What is required →
Below are entries; copy exactly the lines from the one with "ATOM 103 C C" through the one with "ATOM 113 C CA", both included, and leave out the rest.
*** Opening of Dataset records ***
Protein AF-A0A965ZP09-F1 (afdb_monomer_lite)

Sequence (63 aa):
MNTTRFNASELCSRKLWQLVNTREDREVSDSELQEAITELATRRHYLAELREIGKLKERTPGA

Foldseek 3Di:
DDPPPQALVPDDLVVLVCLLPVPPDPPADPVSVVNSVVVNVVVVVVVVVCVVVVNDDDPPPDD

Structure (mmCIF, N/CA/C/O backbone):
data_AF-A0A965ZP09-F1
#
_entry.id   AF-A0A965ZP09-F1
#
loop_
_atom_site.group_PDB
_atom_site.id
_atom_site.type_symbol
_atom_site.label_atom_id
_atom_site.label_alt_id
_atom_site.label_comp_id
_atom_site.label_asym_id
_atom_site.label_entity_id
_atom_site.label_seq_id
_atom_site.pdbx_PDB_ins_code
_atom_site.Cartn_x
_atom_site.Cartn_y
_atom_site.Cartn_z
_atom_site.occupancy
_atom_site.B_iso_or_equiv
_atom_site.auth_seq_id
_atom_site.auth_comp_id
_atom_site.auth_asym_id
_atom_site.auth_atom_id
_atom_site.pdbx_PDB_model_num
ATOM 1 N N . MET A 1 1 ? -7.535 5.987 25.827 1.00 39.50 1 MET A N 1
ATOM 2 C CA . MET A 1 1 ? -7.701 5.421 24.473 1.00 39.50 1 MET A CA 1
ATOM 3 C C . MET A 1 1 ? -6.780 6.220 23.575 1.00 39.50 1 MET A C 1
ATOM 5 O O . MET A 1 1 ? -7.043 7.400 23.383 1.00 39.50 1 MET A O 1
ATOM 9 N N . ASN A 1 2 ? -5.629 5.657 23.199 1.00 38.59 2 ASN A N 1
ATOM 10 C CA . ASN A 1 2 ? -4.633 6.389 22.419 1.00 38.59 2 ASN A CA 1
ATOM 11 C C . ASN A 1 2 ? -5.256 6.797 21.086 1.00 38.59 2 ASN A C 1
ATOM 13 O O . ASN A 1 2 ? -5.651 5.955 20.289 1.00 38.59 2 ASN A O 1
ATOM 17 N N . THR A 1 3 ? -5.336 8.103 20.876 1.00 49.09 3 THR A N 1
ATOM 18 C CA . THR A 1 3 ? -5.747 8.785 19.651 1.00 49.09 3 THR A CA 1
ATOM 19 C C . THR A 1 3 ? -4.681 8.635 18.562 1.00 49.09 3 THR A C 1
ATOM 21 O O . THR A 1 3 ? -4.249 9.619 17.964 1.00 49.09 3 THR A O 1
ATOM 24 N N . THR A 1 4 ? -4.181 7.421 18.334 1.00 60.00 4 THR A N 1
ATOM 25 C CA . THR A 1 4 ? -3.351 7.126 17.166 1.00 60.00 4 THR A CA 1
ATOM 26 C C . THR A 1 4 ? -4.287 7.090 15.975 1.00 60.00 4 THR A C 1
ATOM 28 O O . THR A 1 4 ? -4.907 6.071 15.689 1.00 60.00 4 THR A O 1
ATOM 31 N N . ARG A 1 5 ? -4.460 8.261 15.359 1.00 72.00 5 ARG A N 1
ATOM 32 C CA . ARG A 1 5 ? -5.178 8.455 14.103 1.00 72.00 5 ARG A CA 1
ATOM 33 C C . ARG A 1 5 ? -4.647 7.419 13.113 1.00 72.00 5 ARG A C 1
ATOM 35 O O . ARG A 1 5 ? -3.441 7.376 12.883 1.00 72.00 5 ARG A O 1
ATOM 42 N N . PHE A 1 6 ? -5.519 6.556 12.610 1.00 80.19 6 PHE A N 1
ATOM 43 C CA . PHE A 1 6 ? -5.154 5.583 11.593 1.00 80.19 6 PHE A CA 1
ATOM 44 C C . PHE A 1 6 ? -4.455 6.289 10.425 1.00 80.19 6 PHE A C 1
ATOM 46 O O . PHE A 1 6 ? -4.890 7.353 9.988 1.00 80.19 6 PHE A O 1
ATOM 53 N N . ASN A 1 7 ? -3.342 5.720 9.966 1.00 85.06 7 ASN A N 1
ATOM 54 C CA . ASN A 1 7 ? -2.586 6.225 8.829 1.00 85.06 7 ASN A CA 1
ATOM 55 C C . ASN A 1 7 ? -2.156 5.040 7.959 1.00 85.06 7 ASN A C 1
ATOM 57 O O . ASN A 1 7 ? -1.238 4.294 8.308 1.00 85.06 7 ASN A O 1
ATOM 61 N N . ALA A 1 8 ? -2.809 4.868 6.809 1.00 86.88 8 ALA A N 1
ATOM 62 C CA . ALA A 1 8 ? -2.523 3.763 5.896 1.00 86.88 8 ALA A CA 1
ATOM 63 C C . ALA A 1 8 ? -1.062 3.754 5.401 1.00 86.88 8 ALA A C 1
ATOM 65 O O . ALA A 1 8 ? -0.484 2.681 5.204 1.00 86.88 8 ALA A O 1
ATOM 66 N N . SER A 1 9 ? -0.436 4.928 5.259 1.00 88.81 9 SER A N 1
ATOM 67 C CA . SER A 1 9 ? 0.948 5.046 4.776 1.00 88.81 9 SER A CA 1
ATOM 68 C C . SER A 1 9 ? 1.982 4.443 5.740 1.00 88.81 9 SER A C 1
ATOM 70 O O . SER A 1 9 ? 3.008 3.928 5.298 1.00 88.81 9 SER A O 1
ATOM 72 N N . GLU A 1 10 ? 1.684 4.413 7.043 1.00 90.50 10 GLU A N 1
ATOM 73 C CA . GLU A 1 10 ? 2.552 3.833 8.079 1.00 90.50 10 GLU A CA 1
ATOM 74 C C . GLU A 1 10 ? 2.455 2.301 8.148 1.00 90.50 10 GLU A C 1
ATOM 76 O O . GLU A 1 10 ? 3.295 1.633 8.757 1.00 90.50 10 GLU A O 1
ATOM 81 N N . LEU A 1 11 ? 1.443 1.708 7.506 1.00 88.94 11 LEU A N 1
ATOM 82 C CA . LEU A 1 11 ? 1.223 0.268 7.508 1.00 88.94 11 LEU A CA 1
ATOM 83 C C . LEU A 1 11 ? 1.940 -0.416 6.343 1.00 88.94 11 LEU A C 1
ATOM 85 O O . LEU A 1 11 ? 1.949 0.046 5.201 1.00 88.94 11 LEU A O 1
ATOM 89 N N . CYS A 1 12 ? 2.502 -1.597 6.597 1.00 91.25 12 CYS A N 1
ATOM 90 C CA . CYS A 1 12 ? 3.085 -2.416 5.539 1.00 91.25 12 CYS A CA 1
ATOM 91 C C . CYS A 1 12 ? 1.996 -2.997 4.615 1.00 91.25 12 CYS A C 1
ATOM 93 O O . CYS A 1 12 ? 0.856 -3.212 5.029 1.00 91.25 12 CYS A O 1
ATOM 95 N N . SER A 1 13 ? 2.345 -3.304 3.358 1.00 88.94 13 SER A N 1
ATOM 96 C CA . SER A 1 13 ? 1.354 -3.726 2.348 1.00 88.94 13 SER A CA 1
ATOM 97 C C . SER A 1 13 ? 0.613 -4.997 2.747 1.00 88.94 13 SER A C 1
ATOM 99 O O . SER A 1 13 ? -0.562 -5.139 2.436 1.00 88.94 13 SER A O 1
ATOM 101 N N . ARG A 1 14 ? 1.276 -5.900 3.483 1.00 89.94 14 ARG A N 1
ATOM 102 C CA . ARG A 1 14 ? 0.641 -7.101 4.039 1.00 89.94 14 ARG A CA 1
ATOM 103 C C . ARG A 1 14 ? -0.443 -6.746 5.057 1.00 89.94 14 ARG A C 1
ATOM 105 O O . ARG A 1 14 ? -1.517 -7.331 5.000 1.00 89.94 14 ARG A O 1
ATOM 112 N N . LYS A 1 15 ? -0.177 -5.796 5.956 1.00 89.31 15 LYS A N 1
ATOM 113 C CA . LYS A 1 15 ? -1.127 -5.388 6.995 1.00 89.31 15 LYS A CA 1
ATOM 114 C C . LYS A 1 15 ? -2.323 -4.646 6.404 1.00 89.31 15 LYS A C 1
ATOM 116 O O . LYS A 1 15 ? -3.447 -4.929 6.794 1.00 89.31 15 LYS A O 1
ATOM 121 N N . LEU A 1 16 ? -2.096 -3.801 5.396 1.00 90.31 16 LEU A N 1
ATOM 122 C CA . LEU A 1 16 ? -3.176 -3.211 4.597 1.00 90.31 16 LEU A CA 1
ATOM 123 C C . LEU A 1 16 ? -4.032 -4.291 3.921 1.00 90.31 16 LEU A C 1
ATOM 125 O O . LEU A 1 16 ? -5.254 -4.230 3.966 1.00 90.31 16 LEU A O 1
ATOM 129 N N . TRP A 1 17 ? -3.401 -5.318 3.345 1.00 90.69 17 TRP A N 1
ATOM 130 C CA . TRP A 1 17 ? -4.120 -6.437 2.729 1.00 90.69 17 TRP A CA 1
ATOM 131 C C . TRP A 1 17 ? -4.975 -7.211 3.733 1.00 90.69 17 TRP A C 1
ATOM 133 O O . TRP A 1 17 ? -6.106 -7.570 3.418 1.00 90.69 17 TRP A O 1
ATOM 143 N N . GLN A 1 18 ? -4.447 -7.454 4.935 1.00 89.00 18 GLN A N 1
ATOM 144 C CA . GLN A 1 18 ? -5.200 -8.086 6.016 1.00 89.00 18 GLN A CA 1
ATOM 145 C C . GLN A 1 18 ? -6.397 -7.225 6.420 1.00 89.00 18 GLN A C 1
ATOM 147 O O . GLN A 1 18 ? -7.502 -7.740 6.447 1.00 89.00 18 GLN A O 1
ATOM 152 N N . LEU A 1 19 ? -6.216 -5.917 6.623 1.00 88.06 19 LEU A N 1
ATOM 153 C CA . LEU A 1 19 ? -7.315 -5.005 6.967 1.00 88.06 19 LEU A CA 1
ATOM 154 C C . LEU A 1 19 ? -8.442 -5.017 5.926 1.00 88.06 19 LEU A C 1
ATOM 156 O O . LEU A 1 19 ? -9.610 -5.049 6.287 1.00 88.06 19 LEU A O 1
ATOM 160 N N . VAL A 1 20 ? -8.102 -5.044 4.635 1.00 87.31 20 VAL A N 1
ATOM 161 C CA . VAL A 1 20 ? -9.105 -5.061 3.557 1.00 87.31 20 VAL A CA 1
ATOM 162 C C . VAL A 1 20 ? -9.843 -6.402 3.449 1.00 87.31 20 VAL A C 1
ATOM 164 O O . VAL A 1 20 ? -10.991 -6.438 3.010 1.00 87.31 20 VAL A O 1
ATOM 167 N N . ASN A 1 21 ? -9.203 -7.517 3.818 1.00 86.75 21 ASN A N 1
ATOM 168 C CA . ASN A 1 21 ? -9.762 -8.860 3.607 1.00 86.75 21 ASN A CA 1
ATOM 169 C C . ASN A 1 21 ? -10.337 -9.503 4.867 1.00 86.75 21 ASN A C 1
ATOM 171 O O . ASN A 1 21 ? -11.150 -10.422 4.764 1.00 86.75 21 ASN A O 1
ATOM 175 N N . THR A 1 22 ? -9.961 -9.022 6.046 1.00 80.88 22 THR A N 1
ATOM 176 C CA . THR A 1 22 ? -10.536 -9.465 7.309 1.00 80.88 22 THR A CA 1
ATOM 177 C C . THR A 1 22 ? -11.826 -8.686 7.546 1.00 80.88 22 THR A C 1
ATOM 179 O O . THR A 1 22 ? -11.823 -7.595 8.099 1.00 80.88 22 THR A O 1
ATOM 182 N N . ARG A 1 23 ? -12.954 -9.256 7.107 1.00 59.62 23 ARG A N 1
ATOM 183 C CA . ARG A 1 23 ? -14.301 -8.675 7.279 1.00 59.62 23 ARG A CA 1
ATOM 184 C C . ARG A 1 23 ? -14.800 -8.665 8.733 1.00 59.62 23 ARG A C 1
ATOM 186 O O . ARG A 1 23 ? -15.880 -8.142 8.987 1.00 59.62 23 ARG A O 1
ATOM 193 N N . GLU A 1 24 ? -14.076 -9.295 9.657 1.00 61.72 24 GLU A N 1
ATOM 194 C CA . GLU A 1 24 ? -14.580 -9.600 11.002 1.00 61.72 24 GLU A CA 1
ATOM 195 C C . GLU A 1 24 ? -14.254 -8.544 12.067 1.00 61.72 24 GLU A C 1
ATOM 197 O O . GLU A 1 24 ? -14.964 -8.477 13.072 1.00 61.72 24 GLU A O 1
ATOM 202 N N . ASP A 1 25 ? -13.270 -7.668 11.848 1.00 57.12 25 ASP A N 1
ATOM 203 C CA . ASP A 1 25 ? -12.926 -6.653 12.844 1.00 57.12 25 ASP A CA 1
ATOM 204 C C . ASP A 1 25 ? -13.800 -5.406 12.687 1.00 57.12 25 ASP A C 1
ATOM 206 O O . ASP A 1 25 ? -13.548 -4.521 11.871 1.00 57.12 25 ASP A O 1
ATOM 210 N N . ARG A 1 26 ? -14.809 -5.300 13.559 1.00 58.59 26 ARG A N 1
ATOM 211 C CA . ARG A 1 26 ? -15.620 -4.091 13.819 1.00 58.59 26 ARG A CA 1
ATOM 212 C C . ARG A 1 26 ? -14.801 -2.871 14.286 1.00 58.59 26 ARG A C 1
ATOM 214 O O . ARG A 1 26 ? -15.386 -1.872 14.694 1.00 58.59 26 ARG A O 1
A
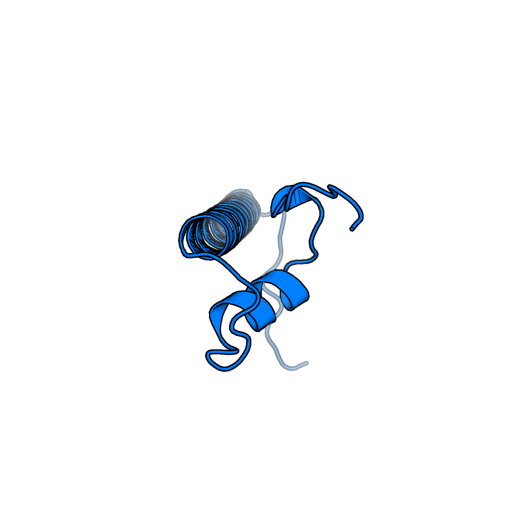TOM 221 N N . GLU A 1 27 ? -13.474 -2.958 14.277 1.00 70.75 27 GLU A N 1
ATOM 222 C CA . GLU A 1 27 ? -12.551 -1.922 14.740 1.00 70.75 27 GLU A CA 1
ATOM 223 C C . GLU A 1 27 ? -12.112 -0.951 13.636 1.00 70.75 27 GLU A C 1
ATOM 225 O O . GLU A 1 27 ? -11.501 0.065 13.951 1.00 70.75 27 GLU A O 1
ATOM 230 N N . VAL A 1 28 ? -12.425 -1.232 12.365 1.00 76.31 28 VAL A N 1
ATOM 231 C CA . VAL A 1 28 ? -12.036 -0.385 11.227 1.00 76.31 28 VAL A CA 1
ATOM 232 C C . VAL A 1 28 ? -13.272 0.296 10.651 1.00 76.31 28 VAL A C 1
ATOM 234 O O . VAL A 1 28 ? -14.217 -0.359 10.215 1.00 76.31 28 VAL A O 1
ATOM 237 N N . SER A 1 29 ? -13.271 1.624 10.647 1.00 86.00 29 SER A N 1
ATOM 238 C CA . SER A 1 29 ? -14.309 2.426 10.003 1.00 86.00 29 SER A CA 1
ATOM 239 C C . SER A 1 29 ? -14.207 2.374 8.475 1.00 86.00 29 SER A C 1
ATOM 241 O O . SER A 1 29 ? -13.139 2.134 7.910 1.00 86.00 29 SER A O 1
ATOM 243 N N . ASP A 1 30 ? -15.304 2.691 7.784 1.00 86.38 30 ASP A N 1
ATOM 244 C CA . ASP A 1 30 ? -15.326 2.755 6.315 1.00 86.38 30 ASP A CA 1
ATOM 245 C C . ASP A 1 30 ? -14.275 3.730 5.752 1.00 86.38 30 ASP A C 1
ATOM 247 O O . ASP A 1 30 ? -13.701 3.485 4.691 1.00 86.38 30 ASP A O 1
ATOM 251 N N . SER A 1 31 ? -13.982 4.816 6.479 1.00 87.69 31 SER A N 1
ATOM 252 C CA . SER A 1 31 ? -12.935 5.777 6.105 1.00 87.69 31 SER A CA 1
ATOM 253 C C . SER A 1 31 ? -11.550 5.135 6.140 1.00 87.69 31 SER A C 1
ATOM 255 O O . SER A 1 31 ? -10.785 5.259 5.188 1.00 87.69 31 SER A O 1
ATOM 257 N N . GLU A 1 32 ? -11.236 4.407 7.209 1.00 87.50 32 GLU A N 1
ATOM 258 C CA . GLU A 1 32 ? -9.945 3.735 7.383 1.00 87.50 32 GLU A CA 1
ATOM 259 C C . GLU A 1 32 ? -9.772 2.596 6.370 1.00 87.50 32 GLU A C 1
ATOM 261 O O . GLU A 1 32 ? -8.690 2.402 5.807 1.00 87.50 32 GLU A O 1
*** Close of Dataset records ***
Solution to the problem →
ATOM 103 C C . ARG A 1 14 ? -0.443 -6.746 5.057 1.00 89.94 14 ARG A C 1
ATOM 105 O O . ARG A 1 14 ? -1.517 -7.331 5.000 1.00 89.94 14 ARG A O 1
ATOM 112 N N . LYS A 1 15 ? -0.177 -5.796 5.956 1.00 89.31 15 LYS A N 1
ATOM 113 C CA . LYS A 1 15 ? -1.127 -5.388 6.995 1.00 89.31 15 LYS A CA 1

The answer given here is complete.